YOUR INSTRUCTIONS:
In the data below, one line contains "ATOM 27 O O" and a later one contains "ATOM 45 C CA". Print both, with every line between them, exactly and alone.

------

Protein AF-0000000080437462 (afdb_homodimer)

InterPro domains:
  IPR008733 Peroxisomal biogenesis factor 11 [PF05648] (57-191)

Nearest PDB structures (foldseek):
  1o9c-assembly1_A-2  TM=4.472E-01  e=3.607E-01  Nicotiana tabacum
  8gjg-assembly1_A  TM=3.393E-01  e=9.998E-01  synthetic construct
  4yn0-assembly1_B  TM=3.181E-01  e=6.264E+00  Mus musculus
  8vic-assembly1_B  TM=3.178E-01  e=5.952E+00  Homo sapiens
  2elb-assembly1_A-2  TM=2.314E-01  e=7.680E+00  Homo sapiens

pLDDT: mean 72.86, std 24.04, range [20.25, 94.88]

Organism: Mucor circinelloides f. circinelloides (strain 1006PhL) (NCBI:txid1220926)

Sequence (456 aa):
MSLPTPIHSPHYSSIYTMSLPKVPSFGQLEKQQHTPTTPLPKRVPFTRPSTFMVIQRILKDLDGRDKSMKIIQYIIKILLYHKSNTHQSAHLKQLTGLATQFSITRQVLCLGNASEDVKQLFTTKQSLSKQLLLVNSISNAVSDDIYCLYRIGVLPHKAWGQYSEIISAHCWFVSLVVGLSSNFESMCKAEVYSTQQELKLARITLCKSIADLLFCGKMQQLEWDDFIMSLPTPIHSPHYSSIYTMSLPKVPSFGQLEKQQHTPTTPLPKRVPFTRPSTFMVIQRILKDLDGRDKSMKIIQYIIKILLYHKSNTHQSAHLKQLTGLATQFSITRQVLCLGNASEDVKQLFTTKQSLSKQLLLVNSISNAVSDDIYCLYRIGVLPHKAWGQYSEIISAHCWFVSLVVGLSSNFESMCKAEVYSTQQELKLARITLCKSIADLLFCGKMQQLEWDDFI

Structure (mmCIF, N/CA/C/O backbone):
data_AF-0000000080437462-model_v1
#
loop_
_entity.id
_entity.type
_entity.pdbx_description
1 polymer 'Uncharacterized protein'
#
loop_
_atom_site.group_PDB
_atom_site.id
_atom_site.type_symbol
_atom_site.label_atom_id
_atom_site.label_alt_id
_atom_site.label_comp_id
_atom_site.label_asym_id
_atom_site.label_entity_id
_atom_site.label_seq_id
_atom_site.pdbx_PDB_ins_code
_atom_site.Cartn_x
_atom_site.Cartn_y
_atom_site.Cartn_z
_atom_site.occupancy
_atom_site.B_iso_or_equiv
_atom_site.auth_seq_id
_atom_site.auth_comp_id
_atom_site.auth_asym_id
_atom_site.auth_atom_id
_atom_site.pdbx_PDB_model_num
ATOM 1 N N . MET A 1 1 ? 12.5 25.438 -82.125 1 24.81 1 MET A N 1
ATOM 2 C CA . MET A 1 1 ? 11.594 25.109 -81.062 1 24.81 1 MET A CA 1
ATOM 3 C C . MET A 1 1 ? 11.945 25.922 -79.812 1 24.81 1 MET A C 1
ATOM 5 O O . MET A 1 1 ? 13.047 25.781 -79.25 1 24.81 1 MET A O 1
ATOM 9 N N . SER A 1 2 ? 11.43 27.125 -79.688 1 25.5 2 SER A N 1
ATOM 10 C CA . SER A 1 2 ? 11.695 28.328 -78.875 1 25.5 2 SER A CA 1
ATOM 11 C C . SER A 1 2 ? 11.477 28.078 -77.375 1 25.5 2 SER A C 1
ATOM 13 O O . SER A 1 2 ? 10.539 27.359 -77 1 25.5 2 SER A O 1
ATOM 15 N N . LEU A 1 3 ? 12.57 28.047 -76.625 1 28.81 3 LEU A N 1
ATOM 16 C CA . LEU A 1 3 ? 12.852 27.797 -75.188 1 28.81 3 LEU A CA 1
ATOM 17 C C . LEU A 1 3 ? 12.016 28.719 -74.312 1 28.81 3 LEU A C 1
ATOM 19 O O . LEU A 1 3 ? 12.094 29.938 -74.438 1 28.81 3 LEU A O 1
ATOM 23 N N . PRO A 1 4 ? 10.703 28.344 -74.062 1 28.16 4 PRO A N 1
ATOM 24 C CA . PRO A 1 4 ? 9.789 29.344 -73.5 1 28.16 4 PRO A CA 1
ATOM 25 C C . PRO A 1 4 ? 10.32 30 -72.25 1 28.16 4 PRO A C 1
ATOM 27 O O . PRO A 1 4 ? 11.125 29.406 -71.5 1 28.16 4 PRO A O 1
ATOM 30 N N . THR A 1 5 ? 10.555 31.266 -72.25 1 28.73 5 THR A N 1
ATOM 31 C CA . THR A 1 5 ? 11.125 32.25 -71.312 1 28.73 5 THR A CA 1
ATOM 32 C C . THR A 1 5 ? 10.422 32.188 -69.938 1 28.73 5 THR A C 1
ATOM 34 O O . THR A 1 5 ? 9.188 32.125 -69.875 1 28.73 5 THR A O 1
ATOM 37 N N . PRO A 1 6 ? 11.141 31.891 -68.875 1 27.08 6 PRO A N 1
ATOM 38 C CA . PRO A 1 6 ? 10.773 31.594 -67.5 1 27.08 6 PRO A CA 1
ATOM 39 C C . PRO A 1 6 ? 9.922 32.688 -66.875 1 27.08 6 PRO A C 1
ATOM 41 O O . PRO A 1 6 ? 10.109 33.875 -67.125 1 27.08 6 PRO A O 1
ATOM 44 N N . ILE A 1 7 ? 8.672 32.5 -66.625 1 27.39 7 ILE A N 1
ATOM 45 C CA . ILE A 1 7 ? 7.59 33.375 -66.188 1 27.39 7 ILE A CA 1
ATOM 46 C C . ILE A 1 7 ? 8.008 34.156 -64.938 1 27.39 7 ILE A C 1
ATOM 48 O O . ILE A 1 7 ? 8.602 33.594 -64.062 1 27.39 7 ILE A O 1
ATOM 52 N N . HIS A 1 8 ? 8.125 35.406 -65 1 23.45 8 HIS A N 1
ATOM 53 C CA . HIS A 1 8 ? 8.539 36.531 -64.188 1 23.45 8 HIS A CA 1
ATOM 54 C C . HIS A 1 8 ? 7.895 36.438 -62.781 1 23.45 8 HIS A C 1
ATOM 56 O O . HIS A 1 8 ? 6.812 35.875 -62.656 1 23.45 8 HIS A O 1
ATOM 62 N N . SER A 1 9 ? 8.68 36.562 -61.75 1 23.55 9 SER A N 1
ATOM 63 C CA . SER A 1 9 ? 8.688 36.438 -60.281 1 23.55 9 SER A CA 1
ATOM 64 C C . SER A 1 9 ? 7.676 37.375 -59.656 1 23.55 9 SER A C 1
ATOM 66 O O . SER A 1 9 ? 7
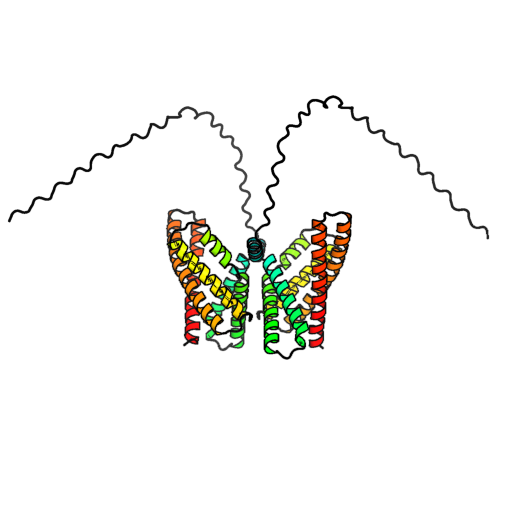.73 38.594 -59.844 1 23.55 9 SER A O 1
ATOM 68 N N . PRO A 1 10 ? 6.371 37 -59.562 1 24.06 10 PRO A N 1
ATOM 69 C CA . PRO A 1 10 ? 5.363 38 -59.188 1 24.06 10 PRO A CA 1
ATOM 70 C C . PRO A 1 10 ? 5.773 38.781 -57.938 1 24.06 10 PRO A C 1
ATOM 72 O O . PRO A 1 10 ? 6.48 38.25 -57.062 1 24.06 10 PRO A O 1
ATOM 75 N N . HIS A 1 11 ? 6.008 40 -58.062 1 22.03 11 HIS A N 1
ATOM 76 C CA . HIS A 1 11 ? 6.434 41.062 -57.156 1 22.03 11 HIS A CA 1
ATOM 77 C C . HIS A 1 11 ? 5.566 41.125 -55.906 1 22.03 11 HIS A C 1
ATOM 79 O O . HIS A 1 11 ? 4.344 41.25 -56 1 22.03 11 HIS A O 1
ATOM 85 N N . TYR A 1 12 ? 5.785 40.25 -54.938 1 20.62 12 TYR A N 1
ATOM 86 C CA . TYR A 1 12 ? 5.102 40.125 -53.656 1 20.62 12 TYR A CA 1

------

YOUR RESPONSE:
ATOM 27 O O . PRO A 1 4 ? 11.125 29.406 -71.5 1 28.16 4 PRO A O 1
ATOM 30 N N . THR A 1 5 ? 10.555 31.266 -72.25 1 28.73 5 THR A N 1
ATOM 31 C CA . THR A 1 5 ? 11.125 32.25 -71.312 1 28.73 5 THR A CA 1
ATOM 32 C C . THR A 1 5 ? 10.422 32.188 -69.938 1 28.73 5 THR A C 1
ATOM 34 O O . THR A 1 5 ? 9.188 32.125 -69.875 1 28.73 5 THR A O 1
ATOM 37 N N . PRO A 1 6 ? 11.141 31.891 -68.875 1 27.08 6 PRO A N 1
ATOM 38 C CA . PRO A 1 6 ? 10.773 31.594 -67.5 1 27.08 6 PRO A CA 1
ATOM 39 C C . PRO A 1 6 ? 9.922 32.688 -66.875 1 27.08 6 PRO A C 1
ATOM 41 O O . PRO A 1 6 ? 10.109 33.875 -67.125 1 27.08 6 PRO A O 1
ATOM 44 N N . ILE A 1 7 ? 8.672 32.5 -66.625 1 27.39 7 ILE A N 1
ATOM 45 C CA . ILE A 1 7 ? 7.59 33.375 -66.188 1 27.39 7 ILE A CA 1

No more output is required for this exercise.